### WHAT THE TASK ASKS:
Report every line in the listing below where the string "maritima" shows up.
INPUT DATA Start Marker
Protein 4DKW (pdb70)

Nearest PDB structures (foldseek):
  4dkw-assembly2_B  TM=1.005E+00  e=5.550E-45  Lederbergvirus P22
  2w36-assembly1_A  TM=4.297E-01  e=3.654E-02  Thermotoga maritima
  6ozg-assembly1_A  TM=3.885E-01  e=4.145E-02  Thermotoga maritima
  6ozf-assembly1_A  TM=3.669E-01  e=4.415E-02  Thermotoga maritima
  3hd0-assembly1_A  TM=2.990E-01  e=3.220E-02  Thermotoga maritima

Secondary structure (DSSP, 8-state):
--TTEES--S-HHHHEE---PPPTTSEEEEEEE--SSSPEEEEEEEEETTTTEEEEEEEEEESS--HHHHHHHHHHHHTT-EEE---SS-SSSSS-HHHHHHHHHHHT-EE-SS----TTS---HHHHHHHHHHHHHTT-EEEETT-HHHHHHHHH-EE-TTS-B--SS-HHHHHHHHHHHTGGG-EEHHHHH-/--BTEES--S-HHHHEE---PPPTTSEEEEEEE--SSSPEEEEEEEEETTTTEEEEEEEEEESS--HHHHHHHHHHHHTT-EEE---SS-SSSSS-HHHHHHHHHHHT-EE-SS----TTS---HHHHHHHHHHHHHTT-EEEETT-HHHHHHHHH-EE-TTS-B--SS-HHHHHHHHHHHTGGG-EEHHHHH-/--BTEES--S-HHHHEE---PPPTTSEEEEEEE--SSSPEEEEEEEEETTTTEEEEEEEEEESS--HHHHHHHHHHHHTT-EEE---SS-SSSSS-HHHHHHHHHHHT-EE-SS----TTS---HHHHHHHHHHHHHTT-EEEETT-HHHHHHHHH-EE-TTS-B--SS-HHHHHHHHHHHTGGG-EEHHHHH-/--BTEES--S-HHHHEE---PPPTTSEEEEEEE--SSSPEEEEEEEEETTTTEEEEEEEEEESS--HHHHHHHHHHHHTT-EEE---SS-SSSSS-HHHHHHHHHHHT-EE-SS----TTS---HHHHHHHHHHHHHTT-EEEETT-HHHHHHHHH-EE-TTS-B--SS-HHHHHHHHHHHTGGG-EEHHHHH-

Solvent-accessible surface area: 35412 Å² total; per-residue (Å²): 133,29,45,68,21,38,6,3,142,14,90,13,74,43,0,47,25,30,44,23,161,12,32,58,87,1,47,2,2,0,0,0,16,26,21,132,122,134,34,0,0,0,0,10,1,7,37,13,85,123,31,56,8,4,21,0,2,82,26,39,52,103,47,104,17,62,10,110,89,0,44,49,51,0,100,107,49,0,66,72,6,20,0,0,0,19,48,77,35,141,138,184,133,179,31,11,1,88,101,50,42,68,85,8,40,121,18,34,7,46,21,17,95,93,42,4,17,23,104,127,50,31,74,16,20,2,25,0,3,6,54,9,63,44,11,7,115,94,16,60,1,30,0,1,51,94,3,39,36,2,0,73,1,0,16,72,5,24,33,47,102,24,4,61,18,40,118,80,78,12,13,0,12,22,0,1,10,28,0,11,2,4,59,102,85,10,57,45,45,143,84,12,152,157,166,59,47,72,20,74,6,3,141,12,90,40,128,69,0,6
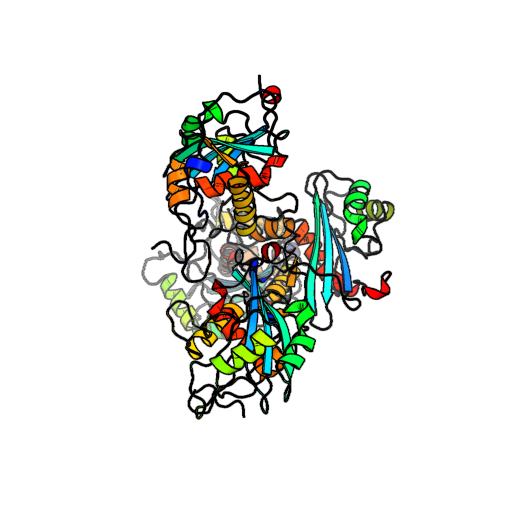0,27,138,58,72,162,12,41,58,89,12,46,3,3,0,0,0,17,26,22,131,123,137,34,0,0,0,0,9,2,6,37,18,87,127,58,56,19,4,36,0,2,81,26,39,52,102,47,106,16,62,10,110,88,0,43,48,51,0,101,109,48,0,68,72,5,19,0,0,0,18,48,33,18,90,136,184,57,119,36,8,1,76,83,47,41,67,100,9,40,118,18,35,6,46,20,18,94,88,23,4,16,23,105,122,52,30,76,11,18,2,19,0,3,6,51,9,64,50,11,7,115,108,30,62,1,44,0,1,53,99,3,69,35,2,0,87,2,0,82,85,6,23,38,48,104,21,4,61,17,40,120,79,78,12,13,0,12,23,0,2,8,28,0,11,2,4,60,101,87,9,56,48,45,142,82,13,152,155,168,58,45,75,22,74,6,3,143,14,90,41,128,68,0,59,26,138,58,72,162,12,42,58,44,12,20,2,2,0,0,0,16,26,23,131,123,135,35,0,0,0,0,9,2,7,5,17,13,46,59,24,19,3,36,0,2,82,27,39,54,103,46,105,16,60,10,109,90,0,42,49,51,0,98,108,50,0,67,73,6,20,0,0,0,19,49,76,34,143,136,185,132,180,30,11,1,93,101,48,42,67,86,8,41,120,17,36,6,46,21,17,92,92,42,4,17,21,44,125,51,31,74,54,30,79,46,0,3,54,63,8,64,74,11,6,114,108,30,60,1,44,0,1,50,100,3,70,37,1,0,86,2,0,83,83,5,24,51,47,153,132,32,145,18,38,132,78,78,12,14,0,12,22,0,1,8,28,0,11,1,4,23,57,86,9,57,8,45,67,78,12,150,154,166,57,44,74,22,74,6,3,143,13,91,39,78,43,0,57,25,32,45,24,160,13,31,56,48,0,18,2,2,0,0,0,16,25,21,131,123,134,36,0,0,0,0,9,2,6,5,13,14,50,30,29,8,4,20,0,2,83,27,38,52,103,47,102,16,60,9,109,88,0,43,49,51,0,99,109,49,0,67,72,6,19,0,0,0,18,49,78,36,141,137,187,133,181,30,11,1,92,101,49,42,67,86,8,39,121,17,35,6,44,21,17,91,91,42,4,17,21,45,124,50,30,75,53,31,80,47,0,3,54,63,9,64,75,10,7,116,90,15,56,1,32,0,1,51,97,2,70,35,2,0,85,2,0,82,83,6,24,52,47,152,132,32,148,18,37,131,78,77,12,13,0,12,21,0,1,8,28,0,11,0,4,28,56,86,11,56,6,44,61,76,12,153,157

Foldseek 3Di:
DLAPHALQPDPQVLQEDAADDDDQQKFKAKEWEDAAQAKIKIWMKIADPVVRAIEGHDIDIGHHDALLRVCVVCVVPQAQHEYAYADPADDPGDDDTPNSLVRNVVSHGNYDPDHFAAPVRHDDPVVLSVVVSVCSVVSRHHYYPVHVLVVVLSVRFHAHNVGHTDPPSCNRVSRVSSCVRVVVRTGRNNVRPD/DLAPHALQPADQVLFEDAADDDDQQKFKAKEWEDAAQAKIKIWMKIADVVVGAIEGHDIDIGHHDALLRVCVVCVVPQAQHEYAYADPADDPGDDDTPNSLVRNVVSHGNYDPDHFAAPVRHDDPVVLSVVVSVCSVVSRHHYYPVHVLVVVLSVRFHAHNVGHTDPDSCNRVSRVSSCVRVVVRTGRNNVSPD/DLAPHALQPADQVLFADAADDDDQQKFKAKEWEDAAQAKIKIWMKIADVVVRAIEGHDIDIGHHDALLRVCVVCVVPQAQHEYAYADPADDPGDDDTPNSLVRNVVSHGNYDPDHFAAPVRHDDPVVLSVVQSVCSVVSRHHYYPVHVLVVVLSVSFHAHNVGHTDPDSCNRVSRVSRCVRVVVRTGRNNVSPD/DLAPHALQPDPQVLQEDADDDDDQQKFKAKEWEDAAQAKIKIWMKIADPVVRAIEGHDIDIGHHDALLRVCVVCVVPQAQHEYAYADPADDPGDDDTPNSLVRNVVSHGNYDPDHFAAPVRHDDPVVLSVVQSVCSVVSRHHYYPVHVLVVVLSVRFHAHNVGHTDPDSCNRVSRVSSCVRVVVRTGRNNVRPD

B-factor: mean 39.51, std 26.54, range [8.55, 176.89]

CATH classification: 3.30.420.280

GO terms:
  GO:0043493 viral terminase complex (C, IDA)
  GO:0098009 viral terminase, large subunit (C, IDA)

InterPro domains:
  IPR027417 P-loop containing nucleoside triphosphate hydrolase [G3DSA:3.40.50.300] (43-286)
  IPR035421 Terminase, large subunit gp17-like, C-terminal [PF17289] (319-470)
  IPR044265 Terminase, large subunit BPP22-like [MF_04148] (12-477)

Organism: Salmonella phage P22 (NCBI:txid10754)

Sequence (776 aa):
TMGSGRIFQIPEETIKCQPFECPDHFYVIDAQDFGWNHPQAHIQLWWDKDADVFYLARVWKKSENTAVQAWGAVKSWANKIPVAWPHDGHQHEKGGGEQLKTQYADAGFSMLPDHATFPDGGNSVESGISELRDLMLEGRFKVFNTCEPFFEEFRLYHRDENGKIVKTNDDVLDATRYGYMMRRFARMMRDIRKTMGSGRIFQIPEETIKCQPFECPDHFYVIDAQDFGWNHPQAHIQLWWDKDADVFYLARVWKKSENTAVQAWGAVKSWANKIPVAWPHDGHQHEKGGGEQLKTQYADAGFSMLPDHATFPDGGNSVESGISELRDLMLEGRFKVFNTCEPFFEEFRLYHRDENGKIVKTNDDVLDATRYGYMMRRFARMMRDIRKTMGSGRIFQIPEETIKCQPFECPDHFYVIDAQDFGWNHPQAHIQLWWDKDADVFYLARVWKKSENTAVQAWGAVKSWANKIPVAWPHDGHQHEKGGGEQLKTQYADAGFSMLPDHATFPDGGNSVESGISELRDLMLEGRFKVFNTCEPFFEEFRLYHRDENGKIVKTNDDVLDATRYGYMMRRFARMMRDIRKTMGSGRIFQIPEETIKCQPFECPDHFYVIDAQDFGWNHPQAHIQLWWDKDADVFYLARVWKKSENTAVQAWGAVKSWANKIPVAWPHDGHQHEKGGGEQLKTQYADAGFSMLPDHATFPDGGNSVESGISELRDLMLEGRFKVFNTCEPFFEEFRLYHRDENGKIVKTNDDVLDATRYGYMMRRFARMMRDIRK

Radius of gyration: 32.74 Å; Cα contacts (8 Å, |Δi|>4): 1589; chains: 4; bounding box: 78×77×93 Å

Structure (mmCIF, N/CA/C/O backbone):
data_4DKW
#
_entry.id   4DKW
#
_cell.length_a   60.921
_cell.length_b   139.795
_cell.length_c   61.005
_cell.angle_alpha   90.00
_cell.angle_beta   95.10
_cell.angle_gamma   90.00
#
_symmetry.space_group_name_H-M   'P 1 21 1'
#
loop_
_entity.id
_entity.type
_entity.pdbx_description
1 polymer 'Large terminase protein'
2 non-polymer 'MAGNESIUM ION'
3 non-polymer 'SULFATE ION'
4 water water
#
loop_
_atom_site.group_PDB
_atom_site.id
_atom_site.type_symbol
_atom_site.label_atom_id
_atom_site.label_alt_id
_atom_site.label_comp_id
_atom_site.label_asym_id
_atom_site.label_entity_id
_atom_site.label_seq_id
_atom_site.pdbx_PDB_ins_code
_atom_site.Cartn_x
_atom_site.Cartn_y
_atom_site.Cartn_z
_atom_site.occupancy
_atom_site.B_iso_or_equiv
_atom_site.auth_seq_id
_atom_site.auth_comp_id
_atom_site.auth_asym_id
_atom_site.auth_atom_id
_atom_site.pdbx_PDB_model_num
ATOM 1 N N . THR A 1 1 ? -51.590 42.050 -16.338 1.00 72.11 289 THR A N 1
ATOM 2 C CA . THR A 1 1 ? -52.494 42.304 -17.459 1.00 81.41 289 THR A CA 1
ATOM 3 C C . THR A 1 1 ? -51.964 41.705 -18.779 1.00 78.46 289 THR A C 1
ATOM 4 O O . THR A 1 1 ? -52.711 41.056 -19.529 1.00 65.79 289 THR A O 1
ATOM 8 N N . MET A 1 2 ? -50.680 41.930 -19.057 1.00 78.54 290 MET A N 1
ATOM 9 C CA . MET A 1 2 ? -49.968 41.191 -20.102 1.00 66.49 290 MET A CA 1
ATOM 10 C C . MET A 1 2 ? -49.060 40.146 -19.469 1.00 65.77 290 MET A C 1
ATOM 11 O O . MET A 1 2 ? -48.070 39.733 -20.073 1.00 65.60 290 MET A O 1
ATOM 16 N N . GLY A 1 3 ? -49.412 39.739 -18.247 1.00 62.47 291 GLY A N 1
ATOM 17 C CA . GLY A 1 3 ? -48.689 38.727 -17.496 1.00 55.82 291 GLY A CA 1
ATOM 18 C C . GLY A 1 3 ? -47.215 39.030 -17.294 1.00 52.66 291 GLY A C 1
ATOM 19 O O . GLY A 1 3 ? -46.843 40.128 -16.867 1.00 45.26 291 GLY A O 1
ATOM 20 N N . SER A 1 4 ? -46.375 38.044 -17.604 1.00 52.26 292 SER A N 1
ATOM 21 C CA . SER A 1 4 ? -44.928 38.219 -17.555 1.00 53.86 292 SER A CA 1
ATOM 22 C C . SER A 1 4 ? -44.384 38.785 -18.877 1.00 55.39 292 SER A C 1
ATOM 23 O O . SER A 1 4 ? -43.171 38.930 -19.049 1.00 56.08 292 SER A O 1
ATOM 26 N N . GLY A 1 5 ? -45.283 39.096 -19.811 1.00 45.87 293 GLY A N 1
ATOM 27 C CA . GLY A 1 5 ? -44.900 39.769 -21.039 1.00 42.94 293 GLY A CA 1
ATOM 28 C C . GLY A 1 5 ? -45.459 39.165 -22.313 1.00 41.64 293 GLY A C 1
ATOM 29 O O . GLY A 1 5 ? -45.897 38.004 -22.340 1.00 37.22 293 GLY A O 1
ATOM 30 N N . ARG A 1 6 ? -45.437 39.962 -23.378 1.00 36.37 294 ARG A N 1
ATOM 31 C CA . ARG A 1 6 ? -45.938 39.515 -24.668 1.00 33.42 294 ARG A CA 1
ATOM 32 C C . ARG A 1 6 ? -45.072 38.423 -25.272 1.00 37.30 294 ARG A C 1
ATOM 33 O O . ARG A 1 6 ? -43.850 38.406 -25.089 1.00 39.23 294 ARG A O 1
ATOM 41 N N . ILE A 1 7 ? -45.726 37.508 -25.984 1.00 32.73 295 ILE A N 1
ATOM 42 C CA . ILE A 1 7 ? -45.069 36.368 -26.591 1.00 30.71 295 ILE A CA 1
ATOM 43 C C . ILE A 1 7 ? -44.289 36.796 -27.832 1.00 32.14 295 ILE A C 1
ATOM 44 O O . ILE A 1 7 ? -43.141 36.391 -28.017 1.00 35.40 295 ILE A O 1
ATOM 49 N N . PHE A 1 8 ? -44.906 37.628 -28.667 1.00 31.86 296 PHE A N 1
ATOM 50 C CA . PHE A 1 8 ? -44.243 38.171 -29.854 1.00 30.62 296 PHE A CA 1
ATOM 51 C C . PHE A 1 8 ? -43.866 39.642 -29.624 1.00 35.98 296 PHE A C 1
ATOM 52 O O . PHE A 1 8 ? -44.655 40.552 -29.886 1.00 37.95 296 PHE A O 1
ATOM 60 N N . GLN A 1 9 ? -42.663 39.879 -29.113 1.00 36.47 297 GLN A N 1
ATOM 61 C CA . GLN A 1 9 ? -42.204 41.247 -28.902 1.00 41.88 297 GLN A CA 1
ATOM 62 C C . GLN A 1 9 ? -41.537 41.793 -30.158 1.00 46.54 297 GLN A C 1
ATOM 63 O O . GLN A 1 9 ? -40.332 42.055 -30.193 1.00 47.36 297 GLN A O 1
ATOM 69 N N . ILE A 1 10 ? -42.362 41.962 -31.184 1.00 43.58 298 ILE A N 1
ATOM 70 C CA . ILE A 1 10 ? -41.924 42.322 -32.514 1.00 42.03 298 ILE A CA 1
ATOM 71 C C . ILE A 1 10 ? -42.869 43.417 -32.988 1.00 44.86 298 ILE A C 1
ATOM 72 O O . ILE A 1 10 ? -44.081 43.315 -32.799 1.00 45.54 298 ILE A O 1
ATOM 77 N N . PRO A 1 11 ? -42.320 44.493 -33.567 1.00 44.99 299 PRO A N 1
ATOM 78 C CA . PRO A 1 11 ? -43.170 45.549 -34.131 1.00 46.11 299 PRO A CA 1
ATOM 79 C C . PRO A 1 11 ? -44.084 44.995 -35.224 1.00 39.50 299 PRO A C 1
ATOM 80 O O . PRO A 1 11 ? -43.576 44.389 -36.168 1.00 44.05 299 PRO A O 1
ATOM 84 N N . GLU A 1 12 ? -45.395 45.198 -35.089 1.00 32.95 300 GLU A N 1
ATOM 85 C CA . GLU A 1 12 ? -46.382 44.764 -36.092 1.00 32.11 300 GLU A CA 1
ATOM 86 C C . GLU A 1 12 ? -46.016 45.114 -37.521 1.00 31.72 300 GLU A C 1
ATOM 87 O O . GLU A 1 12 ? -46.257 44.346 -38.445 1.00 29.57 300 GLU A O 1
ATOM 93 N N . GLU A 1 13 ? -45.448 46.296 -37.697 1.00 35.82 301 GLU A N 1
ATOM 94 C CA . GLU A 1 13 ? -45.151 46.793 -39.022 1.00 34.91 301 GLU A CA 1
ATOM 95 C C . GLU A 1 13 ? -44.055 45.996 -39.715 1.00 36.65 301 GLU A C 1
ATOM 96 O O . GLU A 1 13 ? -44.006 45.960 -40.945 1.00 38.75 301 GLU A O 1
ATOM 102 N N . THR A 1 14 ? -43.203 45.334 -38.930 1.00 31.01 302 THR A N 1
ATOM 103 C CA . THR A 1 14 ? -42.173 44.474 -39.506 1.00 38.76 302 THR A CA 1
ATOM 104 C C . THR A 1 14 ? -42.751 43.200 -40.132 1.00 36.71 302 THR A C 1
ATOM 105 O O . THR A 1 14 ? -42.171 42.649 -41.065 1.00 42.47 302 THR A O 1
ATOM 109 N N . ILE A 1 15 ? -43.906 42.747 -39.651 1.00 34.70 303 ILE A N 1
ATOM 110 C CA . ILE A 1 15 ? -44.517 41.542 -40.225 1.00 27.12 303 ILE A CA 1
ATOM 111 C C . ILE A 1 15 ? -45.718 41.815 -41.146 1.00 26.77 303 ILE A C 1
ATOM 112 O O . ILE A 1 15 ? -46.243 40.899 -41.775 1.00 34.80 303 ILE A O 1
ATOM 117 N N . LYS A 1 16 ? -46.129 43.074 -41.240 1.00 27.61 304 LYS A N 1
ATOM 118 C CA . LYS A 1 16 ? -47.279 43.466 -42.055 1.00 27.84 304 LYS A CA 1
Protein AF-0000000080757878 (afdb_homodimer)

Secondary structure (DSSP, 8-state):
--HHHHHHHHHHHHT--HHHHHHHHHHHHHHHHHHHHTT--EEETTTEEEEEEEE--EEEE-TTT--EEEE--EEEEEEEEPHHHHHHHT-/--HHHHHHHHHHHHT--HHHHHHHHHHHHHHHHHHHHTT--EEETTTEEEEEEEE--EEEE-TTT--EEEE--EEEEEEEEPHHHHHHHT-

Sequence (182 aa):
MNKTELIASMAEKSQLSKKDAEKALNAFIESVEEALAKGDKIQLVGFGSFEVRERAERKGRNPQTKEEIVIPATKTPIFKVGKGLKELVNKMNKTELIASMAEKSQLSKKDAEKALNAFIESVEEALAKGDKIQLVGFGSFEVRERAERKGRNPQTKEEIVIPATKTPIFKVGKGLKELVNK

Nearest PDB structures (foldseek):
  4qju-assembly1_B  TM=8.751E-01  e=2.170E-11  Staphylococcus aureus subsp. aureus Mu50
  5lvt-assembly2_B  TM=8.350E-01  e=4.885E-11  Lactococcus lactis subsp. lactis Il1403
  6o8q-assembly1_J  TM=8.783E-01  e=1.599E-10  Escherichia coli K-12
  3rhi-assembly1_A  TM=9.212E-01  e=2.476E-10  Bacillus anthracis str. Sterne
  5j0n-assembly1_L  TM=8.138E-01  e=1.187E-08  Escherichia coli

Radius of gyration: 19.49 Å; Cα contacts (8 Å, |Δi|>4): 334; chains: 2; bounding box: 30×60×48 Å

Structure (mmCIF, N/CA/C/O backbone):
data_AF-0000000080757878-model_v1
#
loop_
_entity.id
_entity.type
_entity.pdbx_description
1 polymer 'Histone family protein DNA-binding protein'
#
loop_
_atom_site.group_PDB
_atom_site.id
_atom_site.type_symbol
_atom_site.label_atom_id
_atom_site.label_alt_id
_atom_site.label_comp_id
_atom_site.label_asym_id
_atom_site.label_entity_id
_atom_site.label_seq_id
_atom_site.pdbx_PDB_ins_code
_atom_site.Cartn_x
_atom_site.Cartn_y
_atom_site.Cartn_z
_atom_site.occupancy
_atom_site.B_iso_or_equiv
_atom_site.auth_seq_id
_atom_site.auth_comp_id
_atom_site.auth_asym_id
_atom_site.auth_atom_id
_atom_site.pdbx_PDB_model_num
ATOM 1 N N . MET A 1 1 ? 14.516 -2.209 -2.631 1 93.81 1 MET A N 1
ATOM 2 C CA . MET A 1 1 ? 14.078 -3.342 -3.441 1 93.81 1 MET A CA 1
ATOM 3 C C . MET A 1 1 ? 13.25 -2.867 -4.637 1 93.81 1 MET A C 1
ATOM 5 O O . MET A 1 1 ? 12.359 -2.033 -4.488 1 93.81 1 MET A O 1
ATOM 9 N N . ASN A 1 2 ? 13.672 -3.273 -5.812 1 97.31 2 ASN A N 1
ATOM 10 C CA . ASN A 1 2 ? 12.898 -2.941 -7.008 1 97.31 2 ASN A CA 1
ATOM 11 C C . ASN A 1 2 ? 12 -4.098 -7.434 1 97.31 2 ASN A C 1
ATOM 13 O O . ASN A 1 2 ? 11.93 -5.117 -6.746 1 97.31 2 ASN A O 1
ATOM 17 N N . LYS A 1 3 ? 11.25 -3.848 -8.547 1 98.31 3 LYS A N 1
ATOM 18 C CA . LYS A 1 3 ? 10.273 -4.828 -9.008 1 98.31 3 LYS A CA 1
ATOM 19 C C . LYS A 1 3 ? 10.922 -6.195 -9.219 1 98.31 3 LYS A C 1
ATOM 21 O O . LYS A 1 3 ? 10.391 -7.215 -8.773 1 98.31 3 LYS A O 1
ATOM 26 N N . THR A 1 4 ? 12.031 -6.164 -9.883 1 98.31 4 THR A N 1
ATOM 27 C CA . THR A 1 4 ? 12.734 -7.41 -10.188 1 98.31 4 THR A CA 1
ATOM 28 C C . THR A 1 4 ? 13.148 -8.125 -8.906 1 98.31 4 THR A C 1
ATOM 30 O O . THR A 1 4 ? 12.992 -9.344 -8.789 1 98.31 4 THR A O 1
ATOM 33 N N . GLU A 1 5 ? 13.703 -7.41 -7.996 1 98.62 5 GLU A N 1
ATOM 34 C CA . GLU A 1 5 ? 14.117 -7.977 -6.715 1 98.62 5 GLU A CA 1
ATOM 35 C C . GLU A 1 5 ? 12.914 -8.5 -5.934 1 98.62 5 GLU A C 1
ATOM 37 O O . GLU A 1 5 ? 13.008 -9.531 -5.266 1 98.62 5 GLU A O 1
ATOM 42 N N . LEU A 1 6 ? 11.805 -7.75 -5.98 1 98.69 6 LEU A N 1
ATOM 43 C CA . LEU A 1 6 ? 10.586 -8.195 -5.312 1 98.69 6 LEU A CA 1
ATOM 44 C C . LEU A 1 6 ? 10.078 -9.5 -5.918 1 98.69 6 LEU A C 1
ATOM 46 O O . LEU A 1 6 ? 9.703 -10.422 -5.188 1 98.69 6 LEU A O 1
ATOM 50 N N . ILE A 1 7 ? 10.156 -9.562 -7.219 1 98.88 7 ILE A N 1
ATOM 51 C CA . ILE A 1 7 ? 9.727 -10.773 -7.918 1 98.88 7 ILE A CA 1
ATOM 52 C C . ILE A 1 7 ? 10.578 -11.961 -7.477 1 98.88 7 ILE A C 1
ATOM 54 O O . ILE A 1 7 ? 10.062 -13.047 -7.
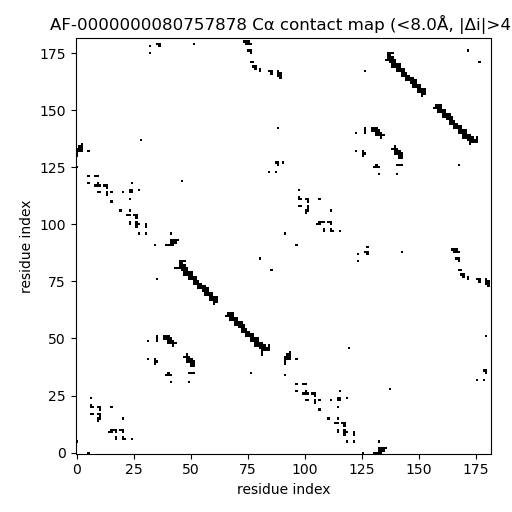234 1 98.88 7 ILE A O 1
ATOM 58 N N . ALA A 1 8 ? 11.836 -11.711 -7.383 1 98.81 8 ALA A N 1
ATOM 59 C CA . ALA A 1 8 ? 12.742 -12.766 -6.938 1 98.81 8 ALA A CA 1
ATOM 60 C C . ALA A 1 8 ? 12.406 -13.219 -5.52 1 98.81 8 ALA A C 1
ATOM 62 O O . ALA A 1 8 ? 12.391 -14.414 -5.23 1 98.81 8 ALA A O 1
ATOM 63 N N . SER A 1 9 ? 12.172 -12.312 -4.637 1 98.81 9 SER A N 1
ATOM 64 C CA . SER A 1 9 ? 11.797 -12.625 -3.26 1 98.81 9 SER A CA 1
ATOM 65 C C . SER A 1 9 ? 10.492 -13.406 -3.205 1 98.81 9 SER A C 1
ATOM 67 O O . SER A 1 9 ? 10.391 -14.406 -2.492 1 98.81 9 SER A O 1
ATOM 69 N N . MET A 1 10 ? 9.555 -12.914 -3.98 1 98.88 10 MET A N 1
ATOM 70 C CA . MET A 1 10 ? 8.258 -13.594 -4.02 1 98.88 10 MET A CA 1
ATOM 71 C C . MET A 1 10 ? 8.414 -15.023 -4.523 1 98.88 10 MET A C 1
INPUT DATA End Marker
### ANSWER:
  2w36-assembly1_A  TM=4.297E-01  e=3.654E-02  Thermotoga maritima
  6ozg-assembly1_A  TM=3.885E-01  e=4.145E-02  Thermotoga maritima
  6ozf-assembly1_A  TM=3.669E-01  e=4.415E-02  Thermotoga maritima
  3hd0-assembly1_A  TM=2.990E-01  e=3.220E-02  Thermotoga maritima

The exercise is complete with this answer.